Who’s really in charge? Consider the permitting process. Want to build a house? A road? A factory? You’ll need approvals from agencies that operate like medieval guilds—slow, expensive, and answerable to no one. Delays stretch for years, killing innovation. A tech CEO once told me, “It’s easier to launch a satellite than to get a zoning permit in California.”
And if you challenge these decisions? You’ll face a system rigged against you. Administrative courts often side with agencies, thanks to legal doctrines like “Chevron deference,” where judges defer to bureaucrats’ interpretations of laws. It’s a fancy way of saying, “The house always wins.”
Politicians have term limits. Bureaucrats don’t. Agency heads and career staff often stay for decades, building networks and influence. They attend the same conferences, swap jobs between agencies, and develop loyalties to their institutions, not the public.
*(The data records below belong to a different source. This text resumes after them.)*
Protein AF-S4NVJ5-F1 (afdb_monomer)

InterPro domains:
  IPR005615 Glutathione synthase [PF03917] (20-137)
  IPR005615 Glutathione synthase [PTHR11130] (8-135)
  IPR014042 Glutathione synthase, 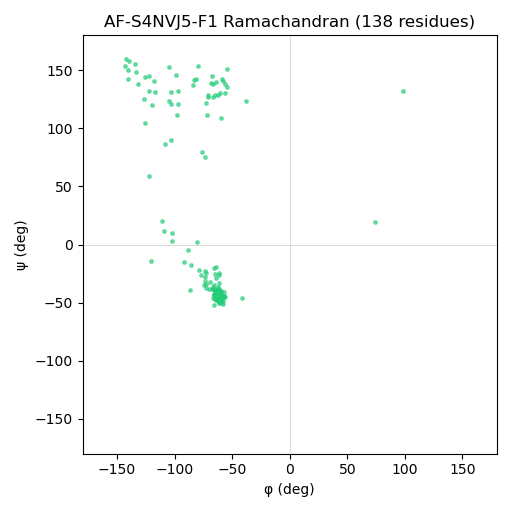alpha-helical [G3DSA:1.10.1080.10] (71-140)

Sequence (140 aa):
MTQGRLTSCIPLPVEHKLLVTVIEKAKDWALMHGVGMRDRKHFTKDAIQIAPFVLLPSPFPQTEFNKAVELQPILNELMHKVAHDDEFLTRTLQNALQVDEFTASLFDIWVKVRDEGMAQTLSLGLFRSDYLMQNPDGNR

Solvent-accessible surface area (backbone atoms only — not comparable to full-atom values): 9161 Å² total; per-residue (Å²): 132,84,86,64,80,71,68,66,90,60,82,79,85,68,59,66,73,59,48,55,53,50,53,54,51,49,51,54,50,32,57,77,70,65,41,53,38,66,48,88,89,70,65,53,94,90,55,70,41,72,47,92,76,73,96,64,77,81,65,73,61,64,70,62,51,51,50,55,60,68,41,47,63,57,51,52,52,49,54,53,52,54,75,72,31,68,68,59,49,55,67,70,41,52,70,53,44,76,77,33,69,69,60,31,54,55,48,51,52,51,51,52,44,55,76,76,50,72,88,71,89,80,85,87,85,90,82,83,88,89,84,79,87,85,62,87,73,77,83,114

Structure (mmCIF, N/CA/C/O backbone):
data_AF-S4NVJ5-F1
#
_entry.id   AF-S4NVJ5-F1
#
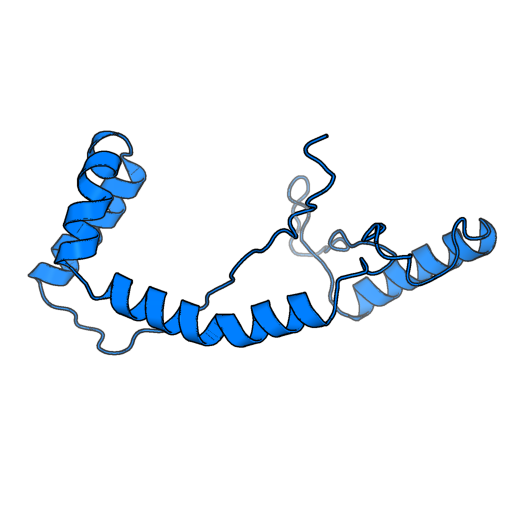loop_
_atom_site.group_PDB
_atom_site.id
_atom_site.type_symbol
_atom_site.label_atom_id
_atom_site.label_alt_id
_atom_site.label_comp_id
_atom_site.label_asym_id
_atom_site.label_entity_id
_atom_site.label_seq_id
_atom_site.pdbx_PDB_ins_code
_atom_site.Cartn_x
_atom_site.Cartn_y
_atom_site.Cartn_z
_atom_site.occupancy
_atom_site.B_iso_or_equiv
_atom_site.auth_seq_id
_atom_site.auth_comp_id
_atom_site.auth_asym_id
_atom_site.auth_atom_id
_atom_si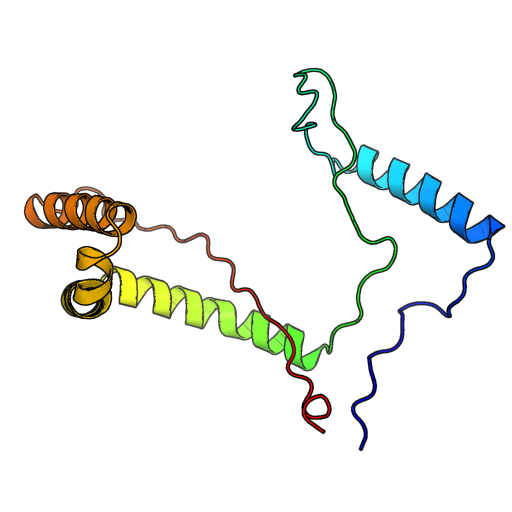te.pdbx_PDB_model_num
ATOM 1 N N . MET A 1 1 ? 17.401 -28.538 3.159 1.00 40.09 1 MET A N 1
ATOM 2 C CA . MET A 1 1 ? 17.262 -28.078 1.765 1.00 40.09 1 MET A CA 1
ATOM 3 C C . MET A 1 1 ? 17.410 -26.574 1.805 1.00 40.09 1 MET A C 1
ATOM 5 O O . MET A 1 1 ? 16.576 -25.926 2.417 1.00 40.09 1 MET A O 1
ATOM 9 N N . THR A 1 2 ? 18.523 -26.050 1.304 1.00 41.28 2 THR A N 1
ATOM 10 C CA . THR A 1 2 ? 18.809 -24.613 1.241 1.00 41.28 2 THR A CA 1
ATOM 11 C C . THR A 1 2 ? 17.728 -23.944 0.400 1.00 41.28 2 THR A C 1
ATOM 13 O O . THR A 1 2 ? 17.663 -24.167 -0.808 1.00 41.28 2 THR A O 1
ATOM 16 N N . GLN A 1 3 ? 16.844 -23.162 1.025 1.00 52.44 3 GLN A N 1
ATOM 17 C CA . GLN A 1 3 ? 15.890 -22.316 0.307 1.00 52.44 3 GLN A CA 1
ATOM 18 C C . GLN A 1 3 ? 16.687 -21.140 -0.274 1.00 52.44 3 GLN A C 1
ATOM 20 O O . GLN A 1 3 ? 16.738 -20.038 0.262 1.00 52.44 3 GLN A O 1
ATOM 25 N N . GLY A 1 4 ? 17.431 -21.447 -1.338 1.00 56.75 4 GLY A N 1
ATOM 26 C CA . GLY A 1 4 ? 18.286 -20.513 -2.042 1.00 56.75 4 GLY A CA 1
ATOM 27 C C . GLY A 1 4 ? 17.471 -19.344 -2.572 1.00 56.75 4 GLY A C 1
ATOM 28 O O . GLY A 1 4 ? 16.332 -19.504 -3.011 1.00 56.75 4 GLY A O 1
ATOM 29 N N . ARG A 1 5 ? 18.084 -18.160 -2.516 1.00 68.81 5 ARG A N 1
ATOM 30 C CA . ARG A 1 5 ? 17.606 -16.920 -3.130 1.00 68.81 5 ARG A CA 1
ATOM 31 C C . ARG A 1 5 ? 16.981 -17.231 -4.494 1.00 68.81 5 ARG A C 1
ATOM 33 O O . ARG A 1 5 ? 17.640 -17.845 -5.334 1.00 68.81 5 ARG A O 1
ATOM 40 N N . LEU A 1 6 ? 15.722 -16.839 -4.689 1.00 80.69 6 LEU A N 1
ATOM 41 C CA . LEU A 1 6 ? 15.019 -17.120 -5.937 1.00 80.69 6 LEU A CA 1
ATOM 42 C C . LEU A 1 6 ? 15.809 -16.568 -7.125 1.00 80.69 6 LEU A C 1
ATOM 44 O O . LEU A 1 6 ? 16.361 -15.465 -7.068 1.00 80.69 6 LEU A O 1
ATOM 48 N N . THR A 1 7 ? 15.876 -17.357 -8.191 1.00 84.31 7 THR A N 1
ATOM 49 C CA . THR A 1 7 ? 16.609 -16.994 -9.400 1.00 84.31 7 THR A CA 1
ATOM 50 C C . THR A 1 7 ? 15.933 -15.823 -10.105 1.00 84.31 7 THR A C 1
ATOM 52 O O . THR A 1 7 ? 14.708 -15.717 -10.123 1.00 84.31 7 THR A O 1
ATOM 55 N N . SER A 1 8 ? 16.744 -14.957 -10.714 1.00 86.25 8 SER A N 1
ATOM 56 C CA . SER A 1 8 ? 16.264 -13.889 -11.595 1.00 86.25 8 SER A CA 1
ATOM 57 C C . SER A 1 8 ? 15.372 -14.450 -12.710 1.00 86.25 8 SER A C 1
ATOM 59 O O . SER A 1 8 ? 15.563 -15.582 -13.156 1.00 86.25 8 SER A O 1
ATOM 61 N N . CYS A 1 9 ? 14.423 -13.643 -13.190 1.00 87.94 9 CYS A N 1
ATOM 62 C CA . CYS A 1 9 ? 13.537 -14.007 -14.300 1.00 87.94 9 CYS A CA 1
ATOM 63 C C . CYS A 1 9 ? 14.285 -14.217 -15.628 1.00 87.94 9 CYS A C 1
ATOM 65 O O . CYS A 1 9 ? 13.757 -14.849 -16.538 1.00 87.94 9 CYS A O 1
ATOM 67 N N . ILE A 1 10 ? 15.506 -13.685 -15.737 1.00 90.19 10 ILE A N 1
ATOM 68 C CA . ILE A 1 10 ? 16.426 -13.901 -16.857 1.00 90.19 10 ILE A CA 1
ATOM 69 C C . ILE A 1 10 ? 17.846 -14.189 -16.344 1.00 90.19 10 ILE A C 1
ATOM 71 O O . ILE A 1 10 ? 18.193 -13.742 -15.243 1.00 90.19 10 ILE A O 1
ATOM 75 N N . PRO A 1 11 ? 18.693 -14.879 -17.130 1.00 89.44 11 PRO A N 1
ATOM 76 C CA . PRO A 1 11 ? 20.108 -15.042 -16.811 1.00 89.44 11 PRO A CA 1
ATOM 77 C C . PRO A 1 11 ? 20.819 -13.688 -16.678 1.00 89.44 11 PRO A C 1
ATOM 79 O O . PRO A 1 11 ? 20.568 -12.767 -17.455 1.00 89.44 11 PRO A O 1
ATOM 82 N N . LEU A 1 12 ? 21.722 -13.580 -15.702 1.00 89.19 12 LEU A N 1
ATOM 83 C CA . LEU A 1 12 ? 22.553 -12.398 -15.466 1.00 89.19 12 LEU A CA 1
ATOM 84 C C . LEU A 1 12 ? 24.040 -12.792 -15.527 1.00 89.19 12 LEU A C 1
ATOM 86 O O . LEU A 1 12 ? 24.376 -13.884 -15.063 1.00 89.19 12 LEU A O 1
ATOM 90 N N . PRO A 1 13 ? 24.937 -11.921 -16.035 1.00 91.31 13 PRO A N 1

A former FDA advisor once joked, “New commissioners come in with big ideas. We smile, nod, and wait them out. They leave in four years. We’re still here.” This isn’t laziness—it’s institutional inertia. Bureaucracies resist change like antibodies attacking a virus.
The result? Policies outlive their usefulness. Medicare still uses 1970s-era software. The Nuclear Regulatory Commission struggles to approve next-gen reactors, clinging to Cold War-era fears. Meanwhile, private sector advancements—AI, green energy, telehealth—hit a wall of “wait for permission.”
This isn’t a doom-and-gloom story. Solutions exist, but they require courage.
Grassroots pressure works. In 2021, a coalition of farmers pushed Missouri to streamline agricultural permits, cutting wait times by 70%. Imagine scaling that nationwide.
Power corrupts, but unnoticed power corrupts unnoticed. The administrative state didn’t set out to rule, yet here we are. The fix starts with asking simple questions: Who benefits from this rule? Who’s accountable? And why can’t we vote them out?
Stay curious. Ask harder questions. And remember—kings wear suits now, not crowns.